# DESCRIPTION OF THE TASK
As soon as the line containing "ATOM 233 C C" appears in the material below, start returning lines exactly, and end with the line containing "ATOM 238 O O".

# MATERIAL FOR THE TASK
######

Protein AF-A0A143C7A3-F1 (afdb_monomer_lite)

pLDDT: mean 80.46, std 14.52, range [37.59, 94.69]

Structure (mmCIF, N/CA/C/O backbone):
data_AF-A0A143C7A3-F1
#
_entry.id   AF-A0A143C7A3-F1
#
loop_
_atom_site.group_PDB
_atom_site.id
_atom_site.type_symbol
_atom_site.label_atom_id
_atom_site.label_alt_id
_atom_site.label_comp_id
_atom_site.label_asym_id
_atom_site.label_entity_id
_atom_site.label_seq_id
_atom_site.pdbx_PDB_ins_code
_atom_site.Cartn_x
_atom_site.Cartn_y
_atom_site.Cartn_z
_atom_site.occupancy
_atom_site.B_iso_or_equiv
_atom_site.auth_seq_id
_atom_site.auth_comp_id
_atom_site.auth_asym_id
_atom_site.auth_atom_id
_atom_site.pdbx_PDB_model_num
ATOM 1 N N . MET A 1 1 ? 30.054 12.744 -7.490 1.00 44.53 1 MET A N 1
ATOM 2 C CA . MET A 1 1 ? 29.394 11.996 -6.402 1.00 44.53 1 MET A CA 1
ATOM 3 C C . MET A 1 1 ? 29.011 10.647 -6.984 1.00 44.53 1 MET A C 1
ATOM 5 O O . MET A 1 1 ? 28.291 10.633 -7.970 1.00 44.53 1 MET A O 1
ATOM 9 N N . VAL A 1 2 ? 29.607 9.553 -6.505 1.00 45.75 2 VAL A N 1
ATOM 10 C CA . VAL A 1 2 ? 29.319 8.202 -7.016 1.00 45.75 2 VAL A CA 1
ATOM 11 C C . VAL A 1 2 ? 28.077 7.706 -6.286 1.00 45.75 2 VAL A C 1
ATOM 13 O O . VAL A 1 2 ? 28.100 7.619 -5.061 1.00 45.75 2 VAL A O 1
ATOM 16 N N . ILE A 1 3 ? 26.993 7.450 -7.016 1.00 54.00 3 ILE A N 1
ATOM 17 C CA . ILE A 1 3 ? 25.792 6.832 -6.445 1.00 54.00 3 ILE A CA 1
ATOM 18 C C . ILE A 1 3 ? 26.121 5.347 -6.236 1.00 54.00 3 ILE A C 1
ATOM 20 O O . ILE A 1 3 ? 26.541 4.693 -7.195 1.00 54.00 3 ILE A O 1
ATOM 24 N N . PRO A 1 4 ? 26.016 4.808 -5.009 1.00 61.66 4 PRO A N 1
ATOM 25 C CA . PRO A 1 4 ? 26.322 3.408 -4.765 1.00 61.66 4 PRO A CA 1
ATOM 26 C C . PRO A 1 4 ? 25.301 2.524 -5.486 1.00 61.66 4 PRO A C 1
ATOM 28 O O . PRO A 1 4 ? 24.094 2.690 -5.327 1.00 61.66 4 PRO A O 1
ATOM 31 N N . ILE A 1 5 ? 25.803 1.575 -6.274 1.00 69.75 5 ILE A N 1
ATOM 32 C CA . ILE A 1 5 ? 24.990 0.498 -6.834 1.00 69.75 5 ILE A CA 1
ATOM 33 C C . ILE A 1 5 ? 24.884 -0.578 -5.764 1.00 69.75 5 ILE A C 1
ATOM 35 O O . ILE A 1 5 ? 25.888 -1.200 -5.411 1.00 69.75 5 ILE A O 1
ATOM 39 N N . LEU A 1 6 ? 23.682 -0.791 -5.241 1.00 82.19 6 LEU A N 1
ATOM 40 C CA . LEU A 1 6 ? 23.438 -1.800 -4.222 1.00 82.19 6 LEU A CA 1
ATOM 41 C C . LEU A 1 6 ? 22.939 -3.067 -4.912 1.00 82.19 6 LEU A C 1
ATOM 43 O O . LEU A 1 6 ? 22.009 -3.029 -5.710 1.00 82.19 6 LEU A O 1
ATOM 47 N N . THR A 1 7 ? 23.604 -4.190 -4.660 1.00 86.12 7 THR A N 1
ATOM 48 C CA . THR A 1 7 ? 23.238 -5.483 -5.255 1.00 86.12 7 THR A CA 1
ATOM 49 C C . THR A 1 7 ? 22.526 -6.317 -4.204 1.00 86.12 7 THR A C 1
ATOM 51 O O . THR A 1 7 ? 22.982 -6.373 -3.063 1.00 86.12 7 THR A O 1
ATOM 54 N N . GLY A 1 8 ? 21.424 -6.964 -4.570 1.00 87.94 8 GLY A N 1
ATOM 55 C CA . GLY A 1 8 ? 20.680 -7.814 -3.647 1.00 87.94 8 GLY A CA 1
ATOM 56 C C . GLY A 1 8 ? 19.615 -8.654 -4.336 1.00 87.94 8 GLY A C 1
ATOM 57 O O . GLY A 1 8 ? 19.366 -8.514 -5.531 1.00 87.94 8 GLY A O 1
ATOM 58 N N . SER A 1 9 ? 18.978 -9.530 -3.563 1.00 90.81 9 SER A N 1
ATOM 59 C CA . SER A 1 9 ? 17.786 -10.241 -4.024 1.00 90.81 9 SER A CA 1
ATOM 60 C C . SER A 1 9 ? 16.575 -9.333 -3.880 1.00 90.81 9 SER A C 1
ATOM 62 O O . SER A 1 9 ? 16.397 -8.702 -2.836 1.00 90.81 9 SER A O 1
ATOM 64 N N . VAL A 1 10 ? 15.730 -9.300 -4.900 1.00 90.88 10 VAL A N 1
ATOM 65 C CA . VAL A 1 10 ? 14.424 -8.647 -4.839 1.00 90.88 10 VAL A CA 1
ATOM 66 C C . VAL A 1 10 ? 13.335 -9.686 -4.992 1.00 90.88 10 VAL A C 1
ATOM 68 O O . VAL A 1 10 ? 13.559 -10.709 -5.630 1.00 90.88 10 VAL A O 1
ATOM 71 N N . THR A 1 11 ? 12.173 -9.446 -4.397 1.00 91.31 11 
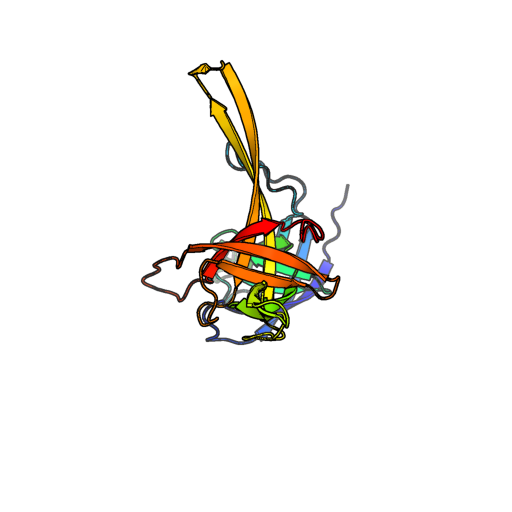THR A N 1
ATOM 72 C CA . THR A 1 11 ? 10.986 -10.290 -4.578 1.00 91.31 11 THR A CA 1
ATOM 73 C C . THR A 1 11 ? 9.911 -9.478 -5.272 1.00 91.31 11 THR A C 1
ATOM 75 O O . THR A 1 11 ? 9.537 -8.422 -4.765 1.00 91.31 11 THR A O 1
ATOM 78 N N . ILE A 1 12 ? 9.439 -9.965 -6.416 1.00 89.06 12 ILE A N 1
ATOM 79 C CA . ILE A 1 12 ? 8.402 -9.306 -7.210 1.00 89.06 12 ILE A CA 1
ATOM 80 C C . ILE A 1 12 ? 7.056 -9.956 -6.903 1.00 89.06 12 ILE A C 1
ATOM 82 O O . ILE A 1 12 ? 6.939 -11.185 -6.924 1.00 89.06 12 ILE A O 1
ATOM 86 N N . THR A 1 13 ? 6.060 -9.125 -6.620 1.00 86.69 13 THR A N 1
ATOM 87 C CA . THR A 1 13 ? 4.673 -9.536 -6.424 1.00 86.69 13 THR A CA 1
ATOM 88 C C . THR A 1 13 ? 3.783 -8.736 -7.359 1.00 86.69 13 THR A C 1
ATOM 90 O O . THR A 1 13 ? 3.808 -7.502 -7.340 1.00 86.69 13 THR A O 1
ATOM 93 N N . HIS A 1 14 ? 2.968 -9.446 -8.130 1.00 83.88 14 HIS A N 1
ATOM 94 C CA . HIS A 1 14 ? 1.951 -8.841 -8.976 1.00 83.88 14 HIS A CA 1
ATOM 95 C C . HIS A 1 14 ? 0.679 -8.563 -8.152 1.00 83.88 14 HIS A C 1
ATOM 97 O O . HIS A 1 14 ? 0.295 -9.392 -7.319 1.00 83.88 14 HIS A O 1
ATOM 103 N N . PRO A 1 15 ? 0.019 -7.406 -8.340 1.00 68.88 15 PRO A N 1
ATOM 104 C CA . PRO A 1 15 ? -1.161 -7.013 -7.559 1.00 68.88 15 PRO A CA 1
ATOM 105 C C . PRO A 1 15 ? -2.385 -7.912 -7.799 1.00 68.88 15 PRO A C 1
ATOM 107 O O . PRO A 1 15 ? -3.278 -7.989 -6.958 1.00 68.88 15 PRO A O 1
ATOM 110 N N . ASP A 1 16 ? -2.411 -8.647 -8.911 1.00 67.44 16 ASP A N 1
ATOM 111 C CA . ASP A 1 16 ? -3.444 -9.638 -9.222 1.00 67.44 16 ASP A CA 1
ATOM 112 C C . ASP A 1 16 ? -3.312 -10.944 -8.411 1.00 67.44 16 ASP A C 1
ATOM 114 O O . ASP A 1 16 ? -4.200 -11.797 -8.471 1.00 67.44 16 ASP A O 1
ATOM 118 N N . GLY A 1 17 ? -2.229 -11.098 -7.641 1.00 57.56 17 GLY A N 1
ATOM 119 C CA . GLY A 1 17 ? -1.967 -12.262 -6.798 1.00 57.56 17 GLY A CA 1
ATOM 120 C C . GLY A 1 17 ? -1.649 -13.545 -7.572 1.00 57.56 17 GLY A C 1
ATOM 121 O O . GLY A 1 17 ? -1.593 -14.607 -6.953 1.00 57.56 17 GLY A O 1
ATOM 122 N N . VAL A 1 18 ? -1.453 -13.471 -8.896 1.00 53.25 18 VAL A N 1
ATOM 123 C CA . VAL A 1 18 ? -1.292 -14.656 -9.759 1.00 53.25 18 VAL A CA 1
ATOM 124 C C . VAL A 1 18 ? 0.109 -15.263 -9.653 1.00 53.25 18 VAL A C 1
ATOM 126 O O . VAL A 1 18 ? 0.247 -16.477 -9.765 1.00 53.25 18 VAL A O 1
ATOM 129 N N . ASP A 1 19 ? 1.122 -14.462 -9.328 1.00 55.69 19 ASP A N 1
ATOM 130 C CA . ASP A 1 19 ? 2.514 -14.906 -9.235 1.00 55.69 19 ASP A CA 1
ATOM 131 C C . ASP A 1 19 ? 3.155 -14.363 -7.949 1.00 55.69 19 ASP A C 1
ATOM 133 O O . ASP A 1 19 ? 3.684 -13.250 -7.871 1.00 55.69 19 ASP A O 1
ATOM 137 N N . THR A 1 20 ? 3.062 -15.151 -6.876 1.00 53.28 20 THR A N 1
ATOM 138 C CA . THR A 1 20 ? 3.619 -14.780 -5.574 1.00 53.28 20 THR A CA 1
ATOM 139 C C . THR A 1 20 ? 5.117 -15.059 -5.521 1.00 53.28 20 THR A C 1
ATOM 141 O O . THR A 1 20 ? 5.543 -16.160 -5.171 1.00 53.28 20 THR A O 1
ATOM 144 N N . GLY A 1 21 ? 5.918 -14.029 -5.788 1.00 64.06 21 GLY A N 1
ATOM 145 C CA . GLY A 1 21 ? 7.260 -13.919 -5.228 1.00 64.06 21 GLY A CA 1
ATOM 146 C C . GLY A 1 21 ? 8.369 -14.539 -6.064 1.00 64.06 21 GLY A C 1
ATOM 147 O O . GLY A 1 21 ? 9.130 -15.373 -5.569 1.00 64.06 21 GLY A O 1
ATOM 148 N N . THR A 1 22 ? 8.530 -14.077 -7.304 1.00 75.19 22 THR A N 1
ATOM 149 C CA . THR A 1 22 ? 9.752 -14.390 -8.053 1.00 75.19 22 THR A CA 1
ATOM 150 C C . THR A 1 22 ? 10.908 -13.636 -7.405 1.00 75.19 22 THR A C 1
ATOM 152 O O . THR A 1 22 ? 10.920 -12.402 -7
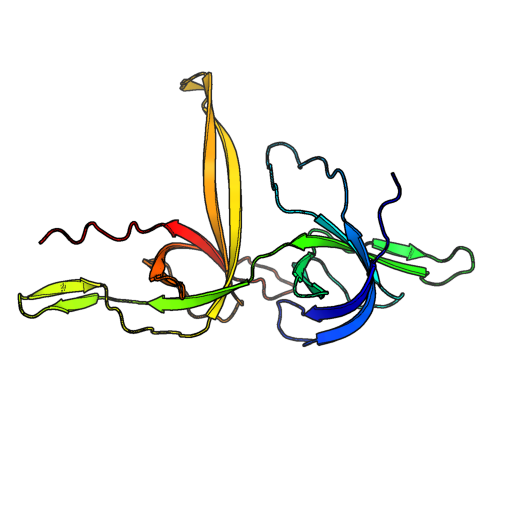.394 1.00 75.19 22 THR A O 1
ATOM 155 N N . SER A 1 23 ? 11.874 -14.377 -6.848 1.00 86.25 23 SER A N 1
ATOM 156 C CA . SER A 1 23 ? 13.096 -13.779 -6.322 1.00 86.25 23 SER A CA 1
ATOM 157 C C . SER A 1 23 ? 14.200 -13.788 -7.368 1.00 86.25 23 SER A C 1
ATOM 159 O O . SER A 1 23 ? 14.572 -14.843 -7.881 1.00 86.25 23 SER A O 1
ATOM 161 N N . VAL A 1 24 ? 14.729 -12.608 -7.682 1.00 90.62 24 VAL A N 1
ATOM 162 C CA . VAL A 1 24 ? 15.818 -12.437 -8.648 1.00 90.62 24 VAL A CA 1
ATOM 163 C C . VAL A 1 24 ? 16.909 -11.555 -8.065 1.00 90.62 24 VAL A C 1
ATOM 165 O O . VAL A 1 24 ? 16.651 -10.674 -7.247 1.00 90.62 24 VAL A O 1
ATOM 168 N N . GLN A 1 25 ? 18.145 -11.784 -8.502 1.00 92.88 25 GLN A N 1
ATOM 169 C CA . GLN A 1 25 ? 19.231 -10.852 -8.224 1.00 92.88 25 GLN A CA 1
ATOM 170 C C . GLN A 1 25 ? 19.007 -9.570 -9.018 1.00 92.88 25 GLN A C 1
ATOM 172 O O . GLN A 1 25 ? 18.748 -9.638 -10.215 1.00 92.88 25 GLN A O 1
ATOM 177 N N . ALA A 1 26 ? 19.133 -8.424 -8.363 1.00 92.31 26 ALA A N 1
ATOM 178 C CA . ALA A 1 26 ? 18.966 -7.121 -8.980 1.00 92.31 26 ALA A CA 1
ATOM 179 C C . ALA A 1 26 ? 20.048 -6.146 -8.516 1.00 92.31 26 ALA A C 1
ATOM 181 O O . ALA A 1 26 ? 20.652 -6.301 -7.448 1.00 92.31 26 ALA A O 1
ATOM 182 N N . HIS A 1 27 ? 20.237 -5.098 -9.311 1.00 92.31 27 HIS A N 1
ATOM 183 C CA . HIS A 1 27 ? 20.941 -3.901 -8.875 1.00 92.31 27 HIS A CA 1
ATOM 184 C C . HIS A 1 27 ? 19.920 -2.801 -8.608 1.00 92.31 27 HIS A C 1
ATOM 186 O O . HIS A 1 27 ? 19.077 -2.525 -9.456 1.00 92.31 27 HIS A O 1
ATOM 192 N N . VAL A 1 28 ? 19.997 -2.166 -7.445 1.00 90.75 28 VAL A N 1
ATOM 193 C CA . VAL A 1 28 ? 19.079 -1.107 -7.030 1.00 90.75 28 VAL A CA 1
ATOM 194 C C . VAL A 1 28 ? 19.870 0.158 -6.737 1.00 90.75 28 VAL A C 1
ATOM 196 O O . VAL A 1 28 ? 20.918 0.126 -6.086 1.00 90.75 28 VAL A O 1
ATOM 199 N N . GLN A 1 29 ? 19.391 1.277 -7.269 1.00 9
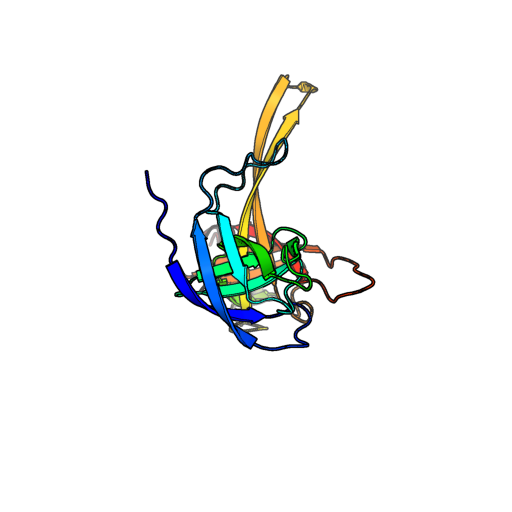1.00 29 GLN A N 1
ATOM 200 C CA . GLN A 1 29 ? 20.037 2.579 -7.155 1.00 91.00 29 GLN A CA 1
ATOM 201 C C . GLN A 1 29 ? 18.996 3.630 -6.765 1.00 91.00 29 GLN A C 1
ATOM 203 O O . GLN A 1 29 ? 17.937 3.671 -7.392 1.00 91.00 29 GLN A O 1
ATOM 208 N N . PRO A 1 30 ? 19.262 4.496 -5.773 1.00 85.94 30 PRO A N 1
ATOM 209 C CA . PRO A 1 30 ? 18.405 5.647 -5.532 1.00 85.94 30 PRO A CA 1
ATOM 210 C C . PRO A 1 30 ? 18.464 6.575 -6.747 1.00 85.94 30 PRO A C 1
ATOM 212 O O . PRO A 1 30 ? 19.543 6.930 -7.230 1.00 85.94 30 PRO A O 1
ATOM 215 N N . GLU A 1 31 ? 17.305 6.982 -7.241 1.00 79.25 31 GLU A N 1
ATOM 216 C CA . GLU A 1 31 ? 17.216 7.917 -8.347 1.00 79.25 31 GLU A CA 1
ATOM 217 C C . GLU A 1 31 ? 17.284 9.342 -7.796 1.00 79.25 31 GLU A C 1
ATOM 219 O O . GLU A 1 31 ? 16.388 9.840 -7.118 1.00 79.25 31 GLU A O 1
ATOM 224 N N . THR A 1 32 ? 18.405 10.013 -8.050 1.00 60.91 32 THR A N 1
ATOM 225 C CA . THR A 1 32 ? 18.579 11.406 -7.636 1.00 60.91 32 THR A CA 1
ATOM 226 C C . THR A 1 32 ? 18.099 12.312 -8.766 1.00 60.91 32 THR A C 1
ATOM 228 O O . THR A 1 32 ? 18.849 12.608 -9.691 1.00 60.91 32 THR A O 1
ATOM 231 N N . GLY A 1 33 ? 16.838 12.745 -8.691 1.00 52.88 33 GLY A N 1
ATOM 232 C CA . GLY A 1 33 ? 16.278 13.760 -9.587 1.00 52.88 33 GLY A CA 1
ATOM 233 C C . GLY A 1 33 ? 15.277 13.227 -10.610 1.00 52.88 33 GLY A C 1
ATOM 234 O O . GLY A 1 33 ? 15.540 13.253 -11.808 1.00 52.88 33 GLY A O 1
ATOM 235 N N . GLY A 1 34 ? 14.092 12.836 -10.143 1.00 44.03 34 GLY A N 1
ATOM 236 C CA . GLY A 1 34 ? 12.891 12.838 -10.973 1.00 44.03 34 GLY A CA 1
ATOM 237 C C . GLY A 1 34 ? 12.286 14.241 -10.975 1.00 44.03 34 GLY A C 1
ATOM 238 O O . GLY A 1 34 ? 12.077 14.835 -9.916 1.00 44.03 34 GLY A O 1
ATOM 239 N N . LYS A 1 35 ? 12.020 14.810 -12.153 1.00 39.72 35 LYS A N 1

######

# SOLUTION FOR THIS EXERCISE
ATOM 233 C C . GLY A 1 33 ? 15.277 13.227 -10.610 1.00 52.88 33 GLY A C 1
ATOM 234 O O . GLY A 1 33 ? 15.540 13.253 -11.808 1.00 52.88 33 GLY A O 1
ATOM 235 N N . GLY A 1 34 ? 14.092 12.836 -10.143 1.00 44.03 34 GLY A N 1
ATOM 236 C CA . GLY A 1 34 ? 12.891 12.838 -10.973 1.00 44.03 34 GLY A CA 1
ATOM 237 C C . GLY A 1 34 ? 12.286 14.241 -10.975 1.00 44.03 34 GLY A C 1
ATOM 238 O O . GLY A 1 34 ? 12.077 14.835 -9.916 1.00 44.03 34 GLY A O 1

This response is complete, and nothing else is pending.